It might be a good idea while you are sorting things out to set up a full mygovid account with full access for any future dealings with the Department of Social Protection.


----------



## Conan (11 Feb 2022)

My reading is that if your relative is "living alone" AND getting a State Pension,  then they do qualify for the Household Benefit Package from age 66.


----------



## Shirazman (11 Feb 2022)

Conan said:


> My reading is that if your relative is "living alone" AND getting a State Pension,  then they do qualify for the Household Benefit Package from age 66.




Yep.    The Citizens Advice link is confusing, but that's a good summary.   

It gets more complicated if there's a spouse/partner involved.  

​


----------



## Black Sheep (11 Feb 2022)

Yes he qualifies for Household Benefit at age 66 as long as he is receipt of a qualifying a payment which in this case is a contributory Pension.
There is no means test involved. 
However if he has wife/partner her income may be means tested, that is any income over €300 pw


----------



## Conan (11 Feb 2022)

Black Sheep said:


> Yes he qualifies for Household Benefit at age 66 as long as he is receipt of a qualifying a payment which in this case is a contributory Pension.
> There is no means test involved.
> However if he has wife/partner her income may be means tested, that is any income over €300 pw


Again, my reading is that if he (assuming it’s a “he”) is getting the Contributory State Pension and is also claiming the Qualifying Adult Dependant additional payment, he also gets the Household Benefit package from age 66. But everybody gets it at age 70 in any event.


----------



## DirectDevil (15 Feb 2022)

They don't make it easy for some older folks !
Thanks to everyone for the replies as they give me a clearer focus on how to proceed.


----------



## ClubMan (15 Feb 2022)

DirectDevil said:


> They don't make it easy for some older folks !
> Thanks to everyone for the replies as they give me a clearer focus on how to proceed.


To be fair, people in this situation should just apply and let the powers that be do the work of figuring out entitlement (and then appeal if rejected if necessary) rather than worrying about the minutiae of the system a priori themselves.


----------



## Exchanger (15 Feb 2022)

As someone who only found out about this benefit after the age of 66, I can confirm that anyone over that age who is drawing the contributory state pension, qualifies without any means test. You don't have to be living alone. The info on line is not designed to make it easy to understand the qualification criteria. Since I found out about it and now receive this benefit, I have told all of my friends who are also on contributory state pension to apply. ALL are now receiving it.  Goodness knows we get little enough "free" so to those of you still hesitating  just fill in the form online and get some help with your ever increasing electricity bills and get free TV licence too.  Enjoy


----------



## Shirazman (15 Feb 2022)

Exchanger said:


> Goodness knows we get little enough "free"


----------



## ClubMan (15 Feb 2022)

Shirazman said:


>


Shhhh.... Don't mention that other thread...


----------



## Shirazman (15 Feb 2022)

Exchanger said:


> As someone who only found out about this benefit after the age of 66, I can confirm that anyone over that age who is drawing the contributory state pension, qualifies without any means test. *You don't have to be living alone. *



I don't believe the second sentence of your post is correct.

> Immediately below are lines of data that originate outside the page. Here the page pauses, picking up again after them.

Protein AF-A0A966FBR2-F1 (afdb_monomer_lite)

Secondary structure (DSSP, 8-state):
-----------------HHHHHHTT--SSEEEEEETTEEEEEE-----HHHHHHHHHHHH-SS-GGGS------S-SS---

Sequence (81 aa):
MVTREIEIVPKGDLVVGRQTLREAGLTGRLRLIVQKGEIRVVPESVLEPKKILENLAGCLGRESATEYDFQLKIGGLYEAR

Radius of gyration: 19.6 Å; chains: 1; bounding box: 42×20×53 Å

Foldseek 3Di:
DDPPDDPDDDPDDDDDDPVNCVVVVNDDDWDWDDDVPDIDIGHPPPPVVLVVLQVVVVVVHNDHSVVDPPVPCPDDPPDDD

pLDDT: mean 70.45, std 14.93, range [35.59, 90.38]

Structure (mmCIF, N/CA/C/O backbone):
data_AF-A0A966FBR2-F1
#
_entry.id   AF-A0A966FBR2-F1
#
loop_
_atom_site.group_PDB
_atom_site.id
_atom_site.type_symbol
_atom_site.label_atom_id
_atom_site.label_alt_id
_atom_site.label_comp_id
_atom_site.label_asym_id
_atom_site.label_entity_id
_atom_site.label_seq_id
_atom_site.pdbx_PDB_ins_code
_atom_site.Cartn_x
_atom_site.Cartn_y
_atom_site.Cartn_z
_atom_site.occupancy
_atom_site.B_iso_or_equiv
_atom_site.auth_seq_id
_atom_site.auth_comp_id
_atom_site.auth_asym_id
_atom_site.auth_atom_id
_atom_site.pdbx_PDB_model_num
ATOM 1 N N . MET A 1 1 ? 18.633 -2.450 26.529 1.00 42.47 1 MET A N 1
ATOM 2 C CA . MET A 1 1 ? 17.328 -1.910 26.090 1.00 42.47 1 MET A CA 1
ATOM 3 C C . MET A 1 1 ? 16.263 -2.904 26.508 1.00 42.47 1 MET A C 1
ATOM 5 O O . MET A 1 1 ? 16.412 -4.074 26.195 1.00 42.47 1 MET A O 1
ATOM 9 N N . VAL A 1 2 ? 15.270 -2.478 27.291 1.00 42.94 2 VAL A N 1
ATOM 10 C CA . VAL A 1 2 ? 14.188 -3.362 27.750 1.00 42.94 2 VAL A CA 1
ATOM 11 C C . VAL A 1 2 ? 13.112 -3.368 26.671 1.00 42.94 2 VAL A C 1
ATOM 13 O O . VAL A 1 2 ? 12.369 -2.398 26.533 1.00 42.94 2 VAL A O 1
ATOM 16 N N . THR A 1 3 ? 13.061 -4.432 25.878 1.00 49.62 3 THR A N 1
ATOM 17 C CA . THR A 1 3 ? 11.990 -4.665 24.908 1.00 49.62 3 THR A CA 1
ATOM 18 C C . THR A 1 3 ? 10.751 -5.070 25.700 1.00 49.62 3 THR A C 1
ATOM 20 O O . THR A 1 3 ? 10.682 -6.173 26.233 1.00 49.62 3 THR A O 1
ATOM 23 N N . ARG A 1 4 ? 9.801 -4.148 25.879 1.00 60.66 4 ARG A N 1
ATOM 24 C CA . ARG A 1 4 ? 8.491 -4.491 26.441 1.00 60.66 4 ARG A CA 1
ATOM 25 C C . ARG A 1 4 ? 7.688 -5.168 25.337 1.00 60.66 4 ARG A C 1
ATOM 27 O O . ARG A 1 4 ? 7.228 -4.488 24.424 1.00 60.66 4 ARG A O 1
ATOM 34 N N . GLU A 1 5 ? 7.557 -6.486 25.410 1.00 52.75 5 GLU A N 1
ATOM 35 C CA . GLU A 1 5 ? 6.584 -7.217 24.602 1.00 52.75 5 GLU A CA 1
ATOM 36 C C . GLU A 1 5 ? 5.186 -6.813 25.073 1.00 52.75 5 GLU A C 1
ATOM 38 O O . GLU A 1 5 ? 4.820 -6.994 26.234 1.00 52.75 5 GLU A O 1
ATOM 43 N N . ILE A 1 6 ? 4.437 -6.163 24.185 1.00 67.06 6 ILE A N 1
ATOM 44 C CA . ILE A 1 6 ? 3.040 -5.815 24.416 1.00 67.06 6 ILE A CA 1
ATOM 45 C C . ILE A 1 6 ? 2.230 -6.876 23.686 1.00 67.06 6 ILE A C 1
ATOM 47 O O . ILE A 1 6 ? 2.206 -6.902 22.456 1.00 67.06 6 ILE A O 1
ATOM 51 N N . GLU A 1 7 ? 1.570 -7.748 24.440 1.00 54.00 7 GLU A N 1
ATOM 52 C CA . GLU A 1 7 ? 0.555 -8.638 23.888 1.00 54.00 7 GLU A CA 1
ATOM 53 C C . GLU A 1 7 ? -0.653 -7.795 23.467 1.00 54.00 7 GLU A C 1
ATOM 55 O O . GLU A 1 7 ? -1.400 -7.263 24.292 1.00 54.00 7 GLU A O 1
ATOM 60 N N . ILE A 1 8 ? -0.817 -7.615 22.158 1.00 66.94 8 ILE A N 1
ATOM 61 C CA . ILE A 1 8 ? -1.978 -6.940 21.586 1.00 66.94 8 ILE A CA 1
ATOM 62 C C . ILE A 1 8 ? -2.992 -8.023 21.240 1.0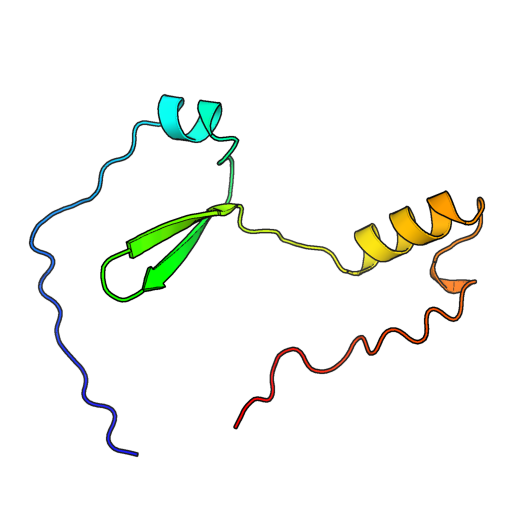0 66.94 8 ILE A C 1
ATOM 64 O O . ILE A 1 8 ? -2.826 -8.740 20.257 1.00 66.94 8 ILE A O 1
ATOM 68 N N . VAL A 1 9 ? -4.058 -8.122 22.032 1.00 71.88 9 VAL A N 1
ATOM 69 C CA . VAL A 1 9 ? -5.225 -8.934 21.675 1.00 71.88 9 VAL A CA 1
ATOM 70 C C . VAL A 1 9 ? -6.031 -8.153 20.627 1.00 71.88 9 VAL A C 1
ATOM 72 O O . VAL A 1 9 ? -6.560 -7.082 20.954 1.00 71.88 9 VAL A O 1
ATOM 75 N N . PRO A 1 10 ? -6.114 -8.615 19.365 1.00 66.25 10 PRO A N 1
ATOM 76 C CA . PRO A 1 10 ? -6.842 -7.896 18.329 1.00 66.25 10 PRO A CA 1
ATOM 77 C C . PRO A 1 10 ? -8.336 -7.869 18.670 1.00 66.25 10 PRO A C 1
ATOM 79 O O . PRO A 1 10 ? -8.957 -8.902 18.904 1.00 66.25 10 PRO A O 1
ATOM 82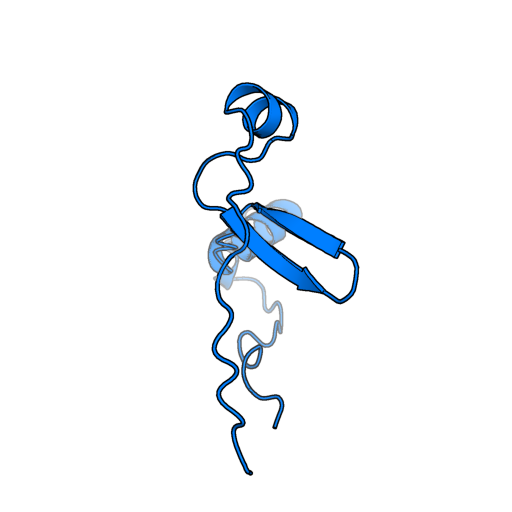 N N . LYS A 1 11 ? -8.923 -6.667 18.709 1.00 75.62 11 LYS A N 1
ATOM 83 C CA . LYS A 1 11 ? -10.362 -6.478 18.974 1.00 75.62 11 LYS A CA 1
ATOM 84 C C . LYS A 1 11 ? -11.249 -6.757 17.755 1.00 75.62 11 LYS A C 1
ATOM 86 O O . LYS A 1 11 ? -12.467 -6.781 17.896 1.00 75.62 11 LYS A O 1
ATOM 91 N N . GLY A 1 12 ? -10.657 -6.930 16.578 1.00 76.31 12 GLY A N 1
ATOM 92 C CA . GLY A 1 12 ? -11.366 -7.210 15.337 1.00 76.31 12 GLY A CA 1
ATOM 93 C C . GLY A 1 12 ? -10.456 -7.105 14.119 1.00 76.31 12 GLY A C 1
ATOM 94 O O . GLY A 1 12 ? -9.286 -6.737 14.241 1.00 76.31 12 GLY A O 1
ATOM 95 N N . ASP A 1 13 ? -11.036 -7.392 12.958 1.00 81.19 13 ASP A N 1
ATOM 96 C CA . ASP A 1 13 ? -10.351 -7.396 11.669 1.00 81.19 13 ASP A CA 1
ATOM 97 C C . ASP A 1 13 ? -10.744 -6.177 10.826 1.00 81.19 13 ASP A C 1
ATOM 99 O O . ASP A 1 13 ? -11.913 -5.786 10.769 1.00 81.19 13 ASP A O 1
ATOM 103 N N . LEU A 1 14 ? -9.771 -5.594 10.121 1.00 78.50 14 LEU A N 1
ATOM 104 C CA . LEU A 1 14 ? -10.033 -4.603 9.078 1.00 78.50 14 LEU A CA 1
ATOM 105 C C . LEU A 1 14 ? -10.174 -5.321 7.734 1.00 78.50 14 LEU A C 1
ATOM 107 O O . LEU A 1 14 ? -9.183 -5.696 7.109 1.00 78.50 14 LEU A O 1
ATOM 111 N N . VAL A 1 15 ? -11.412 -5.490 7.277 1.00 84.00 15 VAL A N 1
ATOM 112 C CA . VAL A 1 15 ? -11.705 -6.095 5.973 1.00 84.00 15 VAL A CA 1
ATOM 113 C C . VAL A 1 15 ? -11.890 -4.993 4.936 1.00 84.00 15 VAL A C 1
ATOM 115 O O . VAL A 1 15 ? -12.823 -4.197 5.022 1.00 84.00 15 VAL A O 1
ATOM 118 N N . VAL A 1 16 ? -11.011 -4.954 3.933 1.00 84.12 16 VAL A N 1
ATOM 119 C CA . VAL A 1 16 ? -11.110 -4.014 2.807 1.00 84.12 16 VAL A CA 1
ATOM 120 C C . VAL A 1 16 ? -11.560 -4.761 1.559 1.00 84.12 16 VAL A C 1
ATOM 122 O O . VAL A 1 16 ? -10.977 -5.776 1.174 1.00 84.12 16 VAL A O 1
ATOM 125 N N . GLY A 1 17 ? -12.602 -4.251 0.903 1.00 88.50 17 GLY A N 1
ATOM 126 C CA . GLY A 1 17 ? -13.115 -4.834 -0.330 1.00 88.50 17 GLY A CA 1
ATOM 127 C C . GLY A 1 17 ? -12.072 -4.815 -1.449 1.00 88.50 17 GLY A C 1
ATOM 128 O O . GLY A 1 17 ? -11.418 -3.803 -1.703 1.00 88.50 17 GLY A O 1
ATOM 129 N N . ARG A 1 18 ? -11.960 -5.925 -2.190 1.00 87.25 18 ARG A N 1
ATOM 130 C CA . ARG A 1 18 ? -11.035 -6.041 -3.333 1.00 87.25 18 ARG A CA 1
ATOM 131 C C . ARG A 1 18 ? -11.250 -4.946 -4.382 1.00 87.25 18 ARG A C 1
ATOM 133 O O . ARG A 1 18 ? -10.296 -4.501 -5.009 1.00 87.25 18 ARG A O 1
ATOM 140 N N . GLN A 1 19 ? -12.499 -4.527 -4.586 1.00 90.38 19 GLN A N 1
ATOM 141 C CA . GLN A 1 19 ? -12.829 -3.460 -5.528 1.00 90.38 19 GLN A CA 1
ATOM 142 C C . GLN A 1 19 ? -12.266 -2.106 -5.077 1.00 90.38 19 GLN A C 1
ATOM 144 O O . GLN A 1 19 ? -11.628 -1.439 -5.883 1.00 90.38 19 GLN A O 1
ATOM 149 N N . THR A 1 20 ? -12.398 -1.766 -3.793 1.00 90.38 20 THR A N 1
ATOM 150 C CA . THR A 1 20 ? -11.819 -0.552 -3.200 1.00 90.38 20 THR A CA 1
ATOM 151 C C . THR A 1 20 ? -10.300 -0.522 -3.355 1.00 90.38 20 THR A C 1
ATOM 153 O O . THR A 1 20 ? -9.740 0.492 -3.758 1.00 90.38 20 THR A O 1
ATOM 156 N N . LEU A 1 21 ? -9.626 -1.651 -3.108 1.00 88.12 21 LEU A N 1
ATOM 157 C CA . LEU A 1 21 ? -8.181 -1.764 -3.328 1.00 88.12 21 LEU A CA 1
ATOM 158 C C . LEU A 1 21 ? -7.812 -1.544 -4.801 1.00 88.12 21 LEU A C 1
ATOM 160 O O . LEU A 1 21 ? -6.872 -0.814 -5.102 1.00 88.12 21 LEU A O 1
ATOM 164 N N . ARG A 1 22 ? -8.580 -2.124 -5.731 1.00 87.69 22 ARG A N 1
ATOM 165 C CA . ARG A 1 22 ? -8.353 -1.964 -7.173 1.00 87.69 22 ARG A CA 1
ATOM 166 C C . ARG A 1 22 ? -8.547 -0.517 -7.632 1.00 87.69 22 ARG A C 1
ATOM 168 O O . ARG A 1 22 ? -7.723 -0.019 -8.388 1.00 87.69 22 ARG A O 1
ATOM 175 N N . GLU A 1 23 ? -9.613 0.141 -7.186 1.00 90.06 23 GLU A N 1
ATOM 176 C CA . GLU A 1 23 ? -9.905 1.549 -7.499 1.00 90.06 23 GLU A CA 1
ATOM 177 C C . GLU A 1 23 ? -8.830 2.491 -6.939 1.00 90.06 23 GLU A C 1
ATOM 179 O O . GLU A 1 23 ? -8.486 3.477 -7.583 1.00 90.06 23 GLU A O 1
ATOM 184 N N . ALA A 1 24 ? -8.227 2.138 -5.801 1.00 86.00 24 ALA A N 1
ATOM 185 C CA . ALA A 1 24 ? -7.094 2.851 -5.214 1.00 86.00 24 ALA A CA 1
ATOM 186 C C . ALA A 1 24 ? -5.728 2.512 -5.854 1.00 86.00 24 ALA A C 1
ATOM 188 O O . ALA A 1 24 ? -4.700 3.000 -5.387 1.00 86.00 24 ALA A O 1
ATOM 189 N N . GLY A 1 25 ? -5.676 1.650 -6.878 1.00 86.12 25 GLY A N 1
ATOM 190 C CA . GLY A 1 25 ? -4.417 1.198 -7.488 1.00 86.12 25 GLY A CA 1
ATOM 191 C C . GLY A 1 25 ? -3.554 0.314 -6.574 1.00 86.12 25 GLY A C 1
ATOM 192 O O . GLY A 1 25 ? -2.373 0.102 -6.840 1.00 86.12 25 GLY A O 1
ATOM 193 N N . LEU A 1 26 ? -4.129 -0.215 -5.492 1.00 87.25 26 LEU A N 1
ATOM 194 C CA . LEU A 1 26 ? -3.468 -1.081 -4.519 1.00 87.25 26 LEU A CA 1
ATOM 195 C C . LEU A 1 26 ? -3.620 -2.547 -4.943 1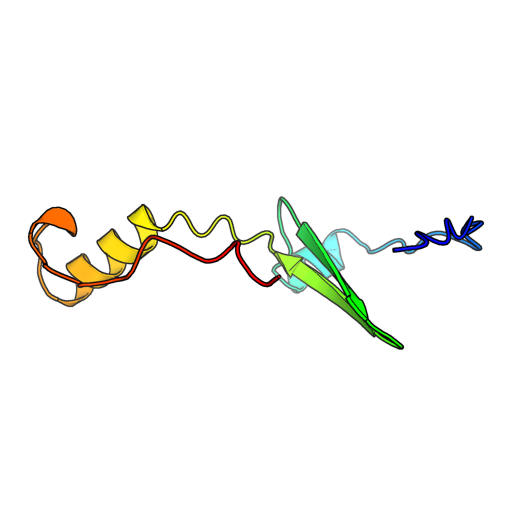.00 87.25 26 LEU A C 1
ATOM 197 O O . LEU A 1 26 ? -4.464 -3.285 -4.435 1.00 87.25 26 LEU A O 1
ATOM 201 N N . THR A 1 27 ? -2.799 -2.976 -5.899 1.00 81.69 27 THR A N 1
ATOM 202 C CA . THR A 1 27 ? -2.777 -4.360 -6.398 1.00 81.69 27 THR A CA 1
ATOM 203 C C . THR A 1 27 ? -1.471 -5.071 -6.054 1.00 81.69 27 THR A C 1
ATOM 205 O O . THR A 1 27 ? -0.404 -4.469 -6.131 1.00 81.69 27 THR A O 1
ATOM 208 N N . GLY A 1 28 ? -1.536 -6.375 -5.766 1.00 82.50 28 GLY A N 1
ATOM 209 C CA . GLY A 1 28 ? -0.351 -7.201 -5.517 1.00 82.50 28 GLY A CA 1
ATOM 210 C C . GLY A 1 28 ? 0.094 -7.177 -4.055 1.00 82.50 28 GLY A C 1
ATOM 211 O O . GLY A 1 28 ? -0.741 -7.234 -3.155 1.00 82.50 28 GLY A O 1
ATOM 212 N N . ARG A 1 29 ? 1.412 -7.149 -3.818 1.00 84.00 29 ARG A N 1
ATOM 213 C CA . ARG A 1 29 ? 1.955 -7.059 -2.458 1.00 84.00 29 ARG A CA 1
ATOM 214 C C . ARG A 1 29 ? 1.773 -5.642 -1.921 1.00 84.00 29 ARG A C 1
ATOM 216 O O . ARG A 1 29 ? 2.000 -4.664 -2.630 1.00 84.00 29 ARG A O 1
ATOM 223 N N . LEU A 1 30 ? 1.337 -5.545 -0.671 1.00 85.31 30 LEU A N 1
ATOM 224 C CA . LEU A 1 30 ? 1.023 -4.289 0.001 1.00 85.31 30 LEU A CA 1
ATOM 225 C C . LEU A 1 30 ? 1.898 -4.150 1.242 1.00 85.31 30 LEU A C 1
ATOM 227 O O . LEU A 1 30 ? 2.212 -5.137 1.906 1.00 85.31 30 LEU A O 1
ATOM 231 N N . ARG A 1 31 ? 2.253 -2.914 1.575 1.00 83.56 31 ARG A N 1
ATOM 232 C CA . ARG A 1 31 ? 2.940 -2.559 2.813 1.00 83.56 31 ARG A CA 1
ATOM 233 C C . ARG A 1 31 ? 1.986 -1.775 3.709 1.00 83.56 31 ARG A C 1
ATOM 235 O O . ARG A 1 31 ? 1.301 -0.858 3.255 1.00 83.56 31 ARG A O 1
ATOM 242 N N . LEU A 1 32 ? 1.969 -2.137 4.988 1.00 86.44 32 LEU A N 1
ATOM 243 C CA . LEU A 1 32 ? 1.202 -1.454 6.025 1.00 86.44 32 LEU A CA 1
ATOM 244 C C . LEU A 1 32 ? 2.137 -0.564 6.843 1.00 86.44 32 LEU A C 1
ATOM 246 O O . LEU A 1 32 ? 3.153 -1.030 7.355 1.00 86.44 32 LEU A O 1
ATOM 250 N N . ILE A 1 33 ? 1.792 0.715 6.963 1.00 83.88 33 ILE A N 1
ATOM 251 C CA . ILE A 1 33 ? 2.489 1.679 7.816 1.00 83.88 33 ILE A CA 1
ATOM 252 C C . ILE A 1 33 ? 1.528 2.056 8.940 1.00 83.88 33 ILE A C 1
ATOM 254 O O . ILE A 1 33 ? 0.476 2.645 8.690 1.00 83.88 33 ILE A O 1
ATOM 258 N N . VAL A 1 34 ? 1.888 1.703 10.173 1.00 84.94 34 VAL A N 1
ATOM 259 C CA . VAL A 1 34 ? 1.069 1.958 11.363 1.00 84.94 34 VAL A CA 1
ATOM 260 C C . VAL A 1 34 ? 1.686 3.110 12.149 1.00 84.94 34 VAL A C 1
ATOM 262 O O . VAL A 1 34 ? 2.835 3.028 12.581 1.00 84.94 34 VAL A O 1
ATOM 265 N N . GLN A 1 35 ? 0.924 4.187 12.325 1.00 83.19 35 GLN A N 1
ATOM 266 C CA . GLN A 1 35 ? 1.295 5.357 13.120 1.00 83.19 35 GLN A CA 1
ATOM 267 C C . GLN A 1 35 ? 0.195 5.666 14.140 1.00 83.19 35 GLN A C 1
ATOM 269 O O . GLN A 1 35 ? -0.911 5.126 14.098 1.00 83.19 35 GLN A O 1
ATOM 274 N N . LYS A 1 36 ? 0.494 6.534 15.110 1.00 84.88 36 LYS A N 1
ATOM 275 C CA . LYS A 1 36 ? -0.492 6.915 16.123 1.00 84.88 36 LYS A CA 1
ATOM 276 C C . LYS A 1 36 ? -1.666 7.643 15.454 1.00 84.88 36 LYS A C 1
ATOM 278 O O . LYS A 1 36 ? -1.505 8.768 15.001 1.00 84.88 36 LYS A O 1
ATOM 283 N N . GLY A 1 37 ? -2.840 7.011 15.453 1.00 85.50 37 GLY A N 1
ATOM 284 C CA . GLY A 1 37 ? -4.073 7.570 14.886 1.00 85.50 37 GLY A CA 1
ATOM 285 C C . GLY A 1 37 ? -4.266 7.330 13.386 1.00 85.50 37 GLY A C 1
ATOM 286 O O . GLY A 1 37 ? -5.284 7.757 12.853 1.00 85.50 37 GLY A O 1
ATOM 287 N N . GLU A 1 38 ? -3.344 6.634 12.714 1.00 86.38 38 GLU A N 1
ATOM 288 C CA . GLU A 1 38 ? -3.417 6.419 11.267 1.00 86.38 38 GLU A CA 1
ATOM 289 C C . GLU A 1 38 ? -2.844 5.052 10.859 1.00 86.38 38 GLU A C 1
ATOM 291 O O . GLU A 1 38 ? -1.780 4.634 11.322 1.00 86.38 38 GLU A O 1
ATOM 296 N N . ILE A 1 39 ? -3.536 4.368 9.943 1.00 86.06 39 ILE A N 1
ATOM 297 C CA . ILE A 1 39 ? -3.020 3.195 9.231 1.00 86.06 39 ILE A CA 1
ATOM 298 C C . ILE A 1 39 ? -2.996 3.539 7.747 1.00 86.06 39 ILE A C 1
ATOM 300 O O . ILE A 1 39 ? -4.035 3.833 7.157 1.00 86.06 39 ILE A O 1
ATOM 304 N N . ARG A 1 40 ? -1.815 3.471 7.133 1.00 87.69 40 ARG A N 1
ATOM 305 C CA . ARG A 1 40 ? -1.637 3.705 5.698 1.00 87.69 40 ARG A CA 1
ATOM 306 C C . ARG A 1 40 ? -1.338 2.389 4.999 1.00 87.69 40 ARG A C 1
ATOM 308 O O . ARG A 1 40 ? -0.401 1.681 5.366 1.00 87.69 40 ARG A O 1
ATOM 315 N N . VAL A 1 41 ? -2.122 2.090 3.970 1.00 87.81 41 VAL A N 1
ATOM 316 C CA . VAL A 1 41 ? -1.896 0.961 3.065 1.00 87.81 41 VAL A CA 1
ATOM 317 C C . VAL A 1 41 ? -1.262 1.512 1.799 1.00 87.81 41 VAL A C 1
ATOM 319 O O . VAL A 1 41 ? -1.840 2.377 1.145 1.00 87.81 41 VAL A O 1
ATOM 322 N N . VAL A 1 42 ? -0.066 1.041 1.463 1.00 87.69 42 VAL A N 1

According to the Citizens Information website:-

People aged under 70​If you aged under 70 and you are living with your spouse, cohabitant or civil partner, you can get the HBP if you are getting a qualifying social welfare payment 
and​
You are getting an increase in your qualifying social welfare payment for them (see list of qualifying social welfare payments *or*
They are getting their own qualifying social welfare payment listed below *or*
They are getting a social welfare payment not listed below and they satisfy a means test


----------



## ClubMan (15 Feb 2022)

The welfare site suggests that @Exchanger is correct...





						MyWelfare,
					

<p>A




					services.mywelfare.ie


----------



## Shirazman (15 Feb 2022)

ClubMan said:


> The welfare site suggests that @Exchanger is correct...
> 
> 
> 
> ...



But take a look at bullet 5 of the Operational Guidelines.

*How to qualify*

You must:

be legally living in the State on a permanent basis (full-time, all year round)
be the only person in the household claiming this benefit
be the registered bill holder on the Gas/Electricity bill if you are claiming that allowance
prove your identity with a Public Services Card when asked to do so
Your spouse, civil partner or cohabitant must be a Qualified Adult on your pension, be in receipt of a social welfare payment in their own right, or satisfy a means test, if they are in receipt of a benefit payment






						Household Benefits Package
					

Allowances which help you with the costs of running your household.




					www.gov.ie


----------



## Sue Ellen (15 Feb 2022)

I started off in my post (No. 2) thinking that I had some idea of the qualifying criteria but I'm totally confused now.  Thanks lads for that


----------



## Conan (15 Feb 2022)

To get the Household Benefit package earlier than 70, you need;
- to be living alone or
- living with a Qualified Adult Dependent 
Exchanger is not quite right in Post 9.


----------



## jpd (16 Feb 2022)

This is wrong too - I am under 70, in receipt of Contributary Social Welfare pension and am getting the Household benefit


----------



## Conan (16 Feb 2022)

jpd said:


> This is wrong too - I am under 70, in receipt of Contributary Social Welfare pension and am getting the Household benefit


Are you living alone or with a Qualified Adult Dependent?
Simply being in receipt of the Contributory State Pension (under age 70) is not sufficient,  from my reading of the qualifying conditions.


----------



## Mick22 (16 Feb 2022)

If you are receiving a qualifying payment i.e. contributory old age pension and your spouse earns less than 310 euro a week you will get the household benefits package.


----------



## Shirazman (16 Feb 2022)

jpd said:


> This is wrong too - I am under 70, in receipt of Contributary Social Welfare pension and am getting the Household benefit



That doesn't make it wrong!   It just means that you don't fully understand what Conan and I wrote!


----------



## ClubMan (16 Feb 2022)

Yet again I think that people should forget about trying to understand the minutiae of the qualification criteria and just apply for the package and if they're rejected *then* they can query/appeal the decision. I'm sure that most people have better things to be doing than trying to deconstruct and parse welfare operational guidelines...


----------



## Shirazman (16 Feb 2022)

Sue Ellen said:


> I started off in my post (No. 2) thinking that I had some idea of the qualifying criteria but I'm totally confused now.  Thanks lads for that



A pleasure - the important thing is to try and highlight incorrect assertions in order to prevent people from being misled. 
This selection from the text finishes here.